Khin Khin Htoo (/my/; born 17 December 1965) is a Mandalay-based Myanmar National Literature Award winning writer. Her works are known for their coverage of the traditional Burmese culture, and beauty of Burmese people of Upper Myanmar. She is the only one daughter of the 6 siblings. She is married to Nay Win Myint, also a writer. She has a daughter named Phway Phway Nay Win Myint.

Khin Khin Htoo entered the Burmese literary scene in 1993 with the short story Pann Pan Ba Ya Ze (ပန်းပန်ပါရစေ; Please Let Me Wear the Flower). She has written over one hundred short stories and numerous articles on sports, one of her hobbies. Her novellas has been directed as films. "Kyo Tann", "Pan Kyar Wut Hmone", "Mingalar Hlae" and upcoming "Kha Mae Kyo" are films based on her novellas. She is most well known for her novel "Ma Eain Kan" (Miss Eain Kan) a suspense, true story of a beautiful woman of greed. Many people admired her as she is rated as one of the best female authors in Myanmar. Her upcoming novel "Hlay Thagyi Kadaw" (The Wife Of The Sailor) is based on the life of her parents and herself. "Kha Mae Kyo" (The Holy String)/ "Ma Eain Kan" (Miss Eain Kan)/ Pan Kyar Wut Hmone (The Moon Lotus)/ "Taw Minthamee" (The Small Town Dancer) and "Phat Sein Koon Down Shwe Wut Htu To Myar" are the best-written and most famous novellas. Her fans like her novellas as she is clear and direct writer with digestive writing. She often writes novellas about her daughter, her brothers, her parents and her town.

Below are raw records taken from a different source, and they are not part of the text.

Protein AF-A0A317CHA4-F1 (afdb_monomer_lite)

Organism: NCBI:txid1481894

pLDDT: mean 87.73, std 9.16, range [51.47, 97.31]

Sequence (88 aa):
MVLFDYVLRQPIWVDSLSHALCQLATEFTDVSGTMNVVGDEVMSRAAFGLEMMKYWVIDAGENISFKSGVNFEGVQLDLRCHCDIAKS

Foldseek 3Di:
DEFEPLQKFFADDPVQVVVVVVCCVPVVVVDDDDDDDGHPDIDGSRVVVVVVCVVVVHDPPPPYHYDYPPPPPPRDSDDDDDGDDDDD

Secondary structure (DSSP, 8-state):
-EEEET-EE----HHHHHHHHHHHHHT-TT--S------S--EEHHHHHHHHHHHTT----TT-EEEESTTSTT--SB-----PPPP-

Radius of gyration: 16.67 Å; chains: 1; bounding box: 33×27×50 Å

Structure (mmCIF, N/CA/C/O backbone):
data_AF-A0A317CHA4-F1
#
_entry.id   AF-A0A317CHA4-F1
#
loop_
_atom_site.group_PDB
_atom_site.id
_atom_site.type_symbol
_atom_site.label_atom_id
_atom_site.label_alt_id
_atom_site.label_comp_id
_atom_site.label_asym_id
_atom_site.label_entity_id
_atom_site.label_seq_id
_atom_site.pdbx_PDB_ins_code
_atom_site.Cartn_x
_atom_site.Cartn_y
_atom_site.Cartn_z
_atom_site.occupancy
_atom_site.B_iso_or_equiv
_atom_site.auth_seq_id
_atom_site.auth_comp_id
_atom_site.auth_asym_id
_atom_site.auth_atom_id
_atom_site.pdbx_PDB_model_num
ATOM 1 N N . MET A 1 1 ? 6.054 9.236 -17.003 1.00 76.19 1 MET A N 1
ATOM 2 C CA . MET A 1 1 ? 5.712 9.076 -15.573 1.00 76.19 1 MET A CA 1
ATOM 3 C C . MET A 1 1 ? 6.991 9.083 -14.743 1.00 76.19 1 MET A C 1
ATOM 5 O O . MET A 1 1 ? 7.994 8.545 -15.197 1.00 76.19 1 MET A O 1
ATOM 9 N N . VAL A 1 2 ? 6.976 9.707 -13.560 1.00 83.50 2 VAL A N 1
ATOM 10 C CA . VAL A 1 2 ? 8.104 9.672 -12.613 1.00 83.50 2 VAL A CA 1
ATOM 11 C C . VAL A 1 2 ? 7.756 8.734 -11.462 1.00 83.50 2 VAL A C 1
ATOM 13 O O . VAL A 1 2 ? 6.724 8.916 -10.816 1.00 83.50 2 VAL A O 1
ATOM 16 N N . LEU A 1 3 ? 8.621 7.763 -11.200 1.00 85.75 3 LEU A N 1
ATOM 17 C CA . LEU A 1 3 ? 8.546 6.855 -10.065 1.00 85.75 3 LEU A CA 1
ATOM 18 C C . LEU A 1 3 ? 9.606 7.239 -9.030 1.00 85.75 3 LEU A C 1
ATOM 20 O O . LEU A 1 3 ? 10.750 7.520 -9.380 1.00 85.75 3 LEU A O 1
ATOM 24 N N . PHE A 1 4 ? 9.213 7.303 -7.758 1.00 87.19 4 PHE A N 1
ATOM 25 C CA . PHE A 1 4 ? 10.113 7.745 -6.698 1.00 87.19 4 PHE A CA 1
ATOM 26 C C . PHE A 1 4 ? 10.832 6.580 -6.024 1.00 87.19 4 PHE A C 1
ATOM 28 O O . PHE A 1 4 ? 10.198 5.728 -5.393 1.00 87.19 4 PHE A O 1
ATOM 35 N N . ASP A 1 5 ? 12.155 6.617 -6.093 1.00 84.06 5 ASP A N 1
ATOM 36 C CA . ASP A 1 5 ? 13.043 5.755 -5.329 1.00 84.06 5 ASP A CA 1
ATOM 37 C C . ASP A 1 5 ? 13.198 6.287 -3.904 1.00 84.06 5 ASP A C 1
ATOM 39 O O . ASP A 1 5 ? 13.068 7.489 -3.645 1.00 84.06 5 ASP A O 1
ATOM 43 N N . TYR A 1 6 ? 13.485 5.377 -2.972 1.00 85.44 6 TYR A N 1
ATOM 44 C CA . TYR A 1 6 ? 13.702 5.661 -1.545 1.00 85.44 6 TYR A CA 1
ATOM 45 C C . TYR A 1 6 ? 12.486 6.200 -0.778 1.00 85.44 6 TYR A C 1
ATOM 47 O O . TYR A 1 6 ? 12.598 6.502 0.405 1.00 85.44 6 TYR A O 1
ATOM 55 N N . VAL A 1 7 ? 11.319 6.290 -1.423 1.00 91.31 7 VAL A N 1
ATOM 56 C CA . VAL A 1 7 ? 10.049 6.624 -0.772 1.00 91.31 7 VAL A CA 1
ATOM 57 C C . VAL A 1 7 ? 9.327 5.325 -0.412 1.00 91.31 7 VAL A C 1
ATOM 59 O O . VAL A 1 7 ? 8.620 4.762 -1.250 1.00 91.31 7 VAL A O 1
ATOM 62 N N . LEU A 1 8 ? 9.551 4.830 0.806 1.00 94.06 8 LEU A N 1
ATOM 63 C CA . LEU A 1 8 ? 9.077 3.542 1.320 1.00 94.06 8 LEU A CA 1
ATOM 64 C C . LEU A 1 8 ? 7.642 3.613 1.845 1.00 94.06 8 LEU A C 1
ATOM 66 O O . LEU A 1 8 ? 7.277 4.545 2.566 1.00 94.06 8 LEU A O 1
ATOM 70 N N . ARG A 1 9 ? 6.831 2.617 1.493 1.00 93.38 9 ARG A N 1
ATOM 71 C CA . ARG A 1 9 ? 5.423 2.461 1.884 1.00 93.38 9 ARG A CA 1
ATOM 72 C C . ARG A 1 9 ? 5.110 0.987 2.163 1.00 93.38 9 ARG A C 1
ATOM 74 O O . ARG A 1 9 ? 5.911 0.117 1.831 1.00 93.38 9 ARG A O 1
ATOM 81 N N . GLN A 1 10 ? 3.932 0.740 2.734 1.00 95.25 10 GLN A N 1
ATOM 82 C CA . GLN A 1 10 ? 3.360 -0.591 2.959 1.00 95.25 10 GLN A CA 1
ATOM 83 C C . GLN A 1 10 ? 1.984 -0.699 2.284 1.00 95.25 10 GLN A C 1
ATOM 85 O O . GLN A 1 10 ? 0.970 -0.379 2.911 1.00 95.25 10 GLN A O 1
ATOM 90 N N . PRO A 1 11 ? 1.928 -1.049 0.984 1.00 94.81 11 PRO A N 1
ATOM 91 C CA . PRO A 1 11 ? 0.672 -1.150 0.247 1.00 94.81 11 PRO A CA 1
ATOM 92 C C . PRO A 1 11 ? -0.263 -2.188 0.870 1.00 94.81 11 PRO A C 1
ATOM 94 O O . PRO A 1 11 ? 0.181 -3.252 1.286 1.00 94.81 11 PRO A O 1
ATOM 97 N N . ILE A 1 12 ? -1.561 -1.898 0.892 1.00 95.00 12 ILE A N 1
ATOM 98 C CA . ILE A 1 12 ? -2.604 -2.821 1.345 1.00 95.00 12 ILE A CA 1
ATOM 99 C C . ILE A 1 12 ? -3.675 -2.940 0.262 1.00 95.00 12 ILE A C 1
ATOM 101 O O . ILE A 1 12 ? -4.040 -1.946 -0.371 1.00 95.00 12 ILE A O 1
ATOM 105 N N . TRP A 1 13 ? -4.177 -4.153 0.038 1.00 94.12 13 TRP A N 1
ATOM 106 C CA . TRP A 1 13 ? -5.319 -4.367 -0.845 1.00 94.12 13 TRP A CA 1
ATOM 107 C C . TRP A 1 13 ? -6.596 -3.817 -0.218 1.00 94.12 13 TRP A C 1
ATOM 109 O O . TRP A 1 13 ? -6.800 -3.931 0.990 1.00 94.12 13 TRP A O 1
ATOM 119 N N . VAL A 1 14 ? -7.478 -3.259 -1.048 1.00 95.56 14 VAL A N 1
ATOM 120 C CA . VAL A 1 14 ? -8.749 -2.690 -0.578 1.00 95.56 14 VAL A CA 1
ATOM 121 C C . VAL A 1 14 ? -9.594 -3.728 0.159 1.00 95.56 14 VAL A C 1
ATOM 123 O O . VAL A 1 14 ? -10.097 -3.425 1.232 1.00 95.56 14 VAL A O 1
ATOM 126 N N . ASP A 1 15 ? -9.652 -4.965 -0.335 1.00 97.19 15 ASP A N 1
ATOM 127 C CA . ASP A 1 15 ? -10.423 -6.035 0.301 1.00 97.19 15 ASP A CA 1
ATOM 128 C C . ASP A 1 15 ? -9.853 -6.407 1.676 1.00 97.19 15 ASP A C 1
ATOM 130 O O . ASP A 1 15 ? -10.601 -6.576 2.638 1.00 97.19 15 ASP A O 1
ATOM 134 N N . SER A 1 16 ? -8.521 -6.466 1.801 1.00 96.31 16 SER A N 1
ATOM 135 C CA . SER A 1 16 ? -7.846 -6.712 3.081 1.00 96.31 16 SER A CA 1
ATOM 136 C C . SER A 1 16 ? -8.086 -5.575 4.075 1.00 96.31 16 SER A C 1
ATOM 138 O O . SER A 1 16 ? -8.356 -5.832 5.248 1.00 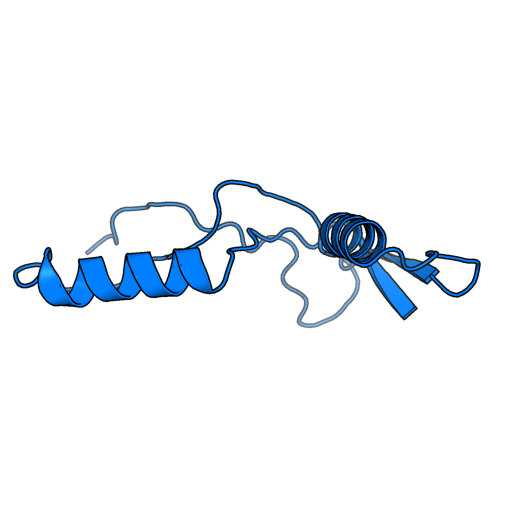96.31 16 SER A O 1
ATOM 140 N N . LEU A 1 17 ? -8.037 -4.323 3.609 1.00 95.94 17 LEU A N 1
ATOM 141 C CA . LEU A 1 17 ? -8.356 -3.156 4.429 1.00 95.94 17 LEU A CA 1
ATOM 142 C C . LEU A 1 17 ? -9.821 -3.186 4.885 1.00 95.94 17 LEU A C 1
ATOM 144 O O . LEU A 1 17 ? -10.097 -2.994 6.066 1.00 95.94 17 LEU A O 1
ATOM 148 N N . SER A 1 18 ? -10.758 -3.456 3.975 1.00 97.31 18 SER A N 1
ATOM 149 C CA . SER A 1 18 ? -12.184 -3.563 4.288 1.00 97.31 18 SER A CA 1
ATOM 150 C C . SER A 1 18 ? -12.455 -4.653 5.320 1.00 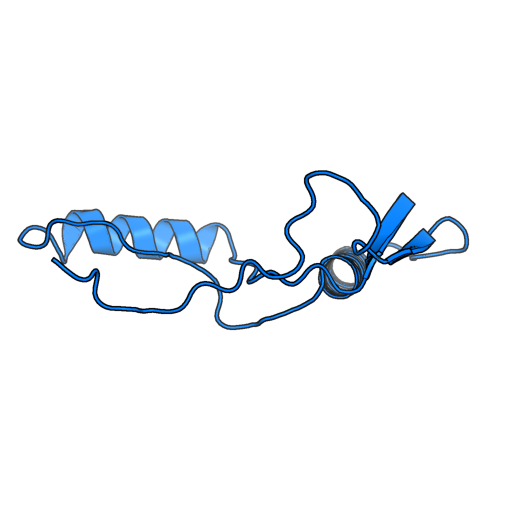97.31 18 SER A C 1
ATOM 152 O O . SER A 1 18 ? -13.172 -4.401 6.287 1.00 97.31 18 SER A O 1
ATOM 154 N N . HIS A 1 19 ? -11.841 -5.827 5.164 1.00 96.81 19 HIS A N 1
ATOM 155 C CA . HIS A 1 19 ? -11.964 -6.920 6.127 1.00 96.81 19 HIS A CA 1
ATOM 156 C C . HIS A 1 19 ? -11.459 -6.510 7.514 1.00 96.81 19 HIS A C 1
ATOM 158 O O . HIS A 1 19 ? -12.183 -6.660 8.496 1.00 96.81 19 HIS A O 1
ATOM 164 N N . ALA A 1 20 ? -10.265 -5.916 7.595 1.00 94.00 20 ALA A N 1
ATOM 165 C CA . ALA A 1 20 ? -9.695 -5.452 8.860 1.00 94.00 20 ALA A CA 1
ATOM 166 C C . ALA A 1 20 ? -10.585 -4.402 9.552 1.00 94.00 20 ALA A C 1
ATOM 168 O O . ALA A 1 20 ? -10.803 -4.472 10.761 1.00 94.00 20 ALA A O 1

She has gone to many countries such as UAE, China, Singapore, Malaysia and Thailand along with her literature works.

== Works ==

===Short story collections===
- 1999– Thanakha Pwint Wuttu-to Myar – (သနပ်ခါးပွင့် ဝတ္ထုတိုများ)
- 2001– San-yit Wine Wuttu-to Myar – (ဆံရစ်ဝိုင်း ဝတ္ထုတိုများ)
- 2002– Phat Sein Kyun Taung Shwe Wuttu-to Mya – (ဖက်စိမ်းကွမ်းတောင်ရွှေ ဝတ္ထုတိုများ)
- 2004– Myo-ka-lay Ei Kaw Phet Set-kuu (with Thiek Htin Thet) – (မြို့ကလေး၏ကော်ဖတ်စက္ကူ)
- 2006– Pa Kyut Kya Wuttu-to Myar – (ပါးကွက်ကျား ဝတ္ထုတိုများ)
- 2006– Zay Chin Taung Wuttu-to Myar – (ဈေးခြင်းတောင်း ‌ဝတ္ထုတိုများ)
- 2007– Kyar Sit Kyo Magazine Wuttu-shae Myar – (ကြာဆစ်ကြိုး ဝတ္ထုရှည်များ)
- 2007– Sapae Tin Hmae Magazine Wuttu-shae Myar (with Nay Win Myint) – (စံပယ်တင်မှဲ့ မဂ္ဂဇင်းဝတ္ထုရှည်များ)
- 2008– Poe Yi Taung Sar Magazine Wuttu-shae Myar (with Nay Win Myint) – (ပိုးရည်းတောင်စာ မဂ္ဂဇင်းဝတ္ထုရှည်များ)
- 2008 – Hlae Yin Kyawt Wuttu-to Myar – (လှည်းယဉ်ကျော့ ဝတ္ထုတိုများ)
- 2008 – Let Ywe Sin Wuttu-to Myar – (လက်ရွေးစင်ဝတ္ထုတိုများ)
- 2009 – Yet Kan Lwin Wuttu-to Myar – (ရက်ကန်းလွန်း ဝတ္ထုတိုများ)
- 2009 – Pan See Kyo Magazine Wuttu-shae Myar – (ပန်းစည်းကြိုး မဂ္ဂဇင်းဝတ္ထုရှည်များ)

===Novella===
- 2009 – Mingalar Hlae – (မင်္ဂလာလှည်း) (Described in (ပင်လယ်ဖြတ်တဲ့လှည်း) with Soe Bar Daing)

===Novels===
- 2006– Wutt Lae Taw Shwe-Pa-So Tan Htoe Lo' Kyo Mal – (ဝတ်လဲတော်ရွှေပုဆိုးတန်းထိုးလို့ကြိုမယ်)
- 2006– Anyar Thu Anyar Thar Kyun-ma Swe Myo Myar – (အညာသူအညာသား ကျမဆွေမျိုးများ)
- 2007– Ma Eain Kan (described in Shwe Amyu Te Magazine, from June 2007 to April 2010) – (မအိမ်ကံ)
- 2008– Sue Pann Khwai Thwe Bayet Hnint Pay Ywat Leik Nahtaung Sin (currently described in Mahaythi Magazine, since December 2008 ) – (ဆူးပန်းခွေသွယ်ဘယက်နှင့် ပေရွက်လိပ်နားတောင်းဆင်)
- 2009– Pann Kyar Wutt Hmone – (ပန်းကြာဝတ်မှုန်)
- 2014- Taw Minthamee

===Non-fiction===
- 2000– Footballer Heroes I Love – (ကျမချစ်သော ဘောလုံးသူရဲကောင်းများ)
- 2009– Pae Thin Kyauk (Anyar Dalei Ywa Dalei) – (ပဲသင်းကောက် (အညာဓလေ့၊ ရွာဓလေ့))

== Awards ==
- 2003 : Myanmar National Literature Award for Collected Short Stories for Phat Sein Kyun Taung Shwe Wuttu-to Mya.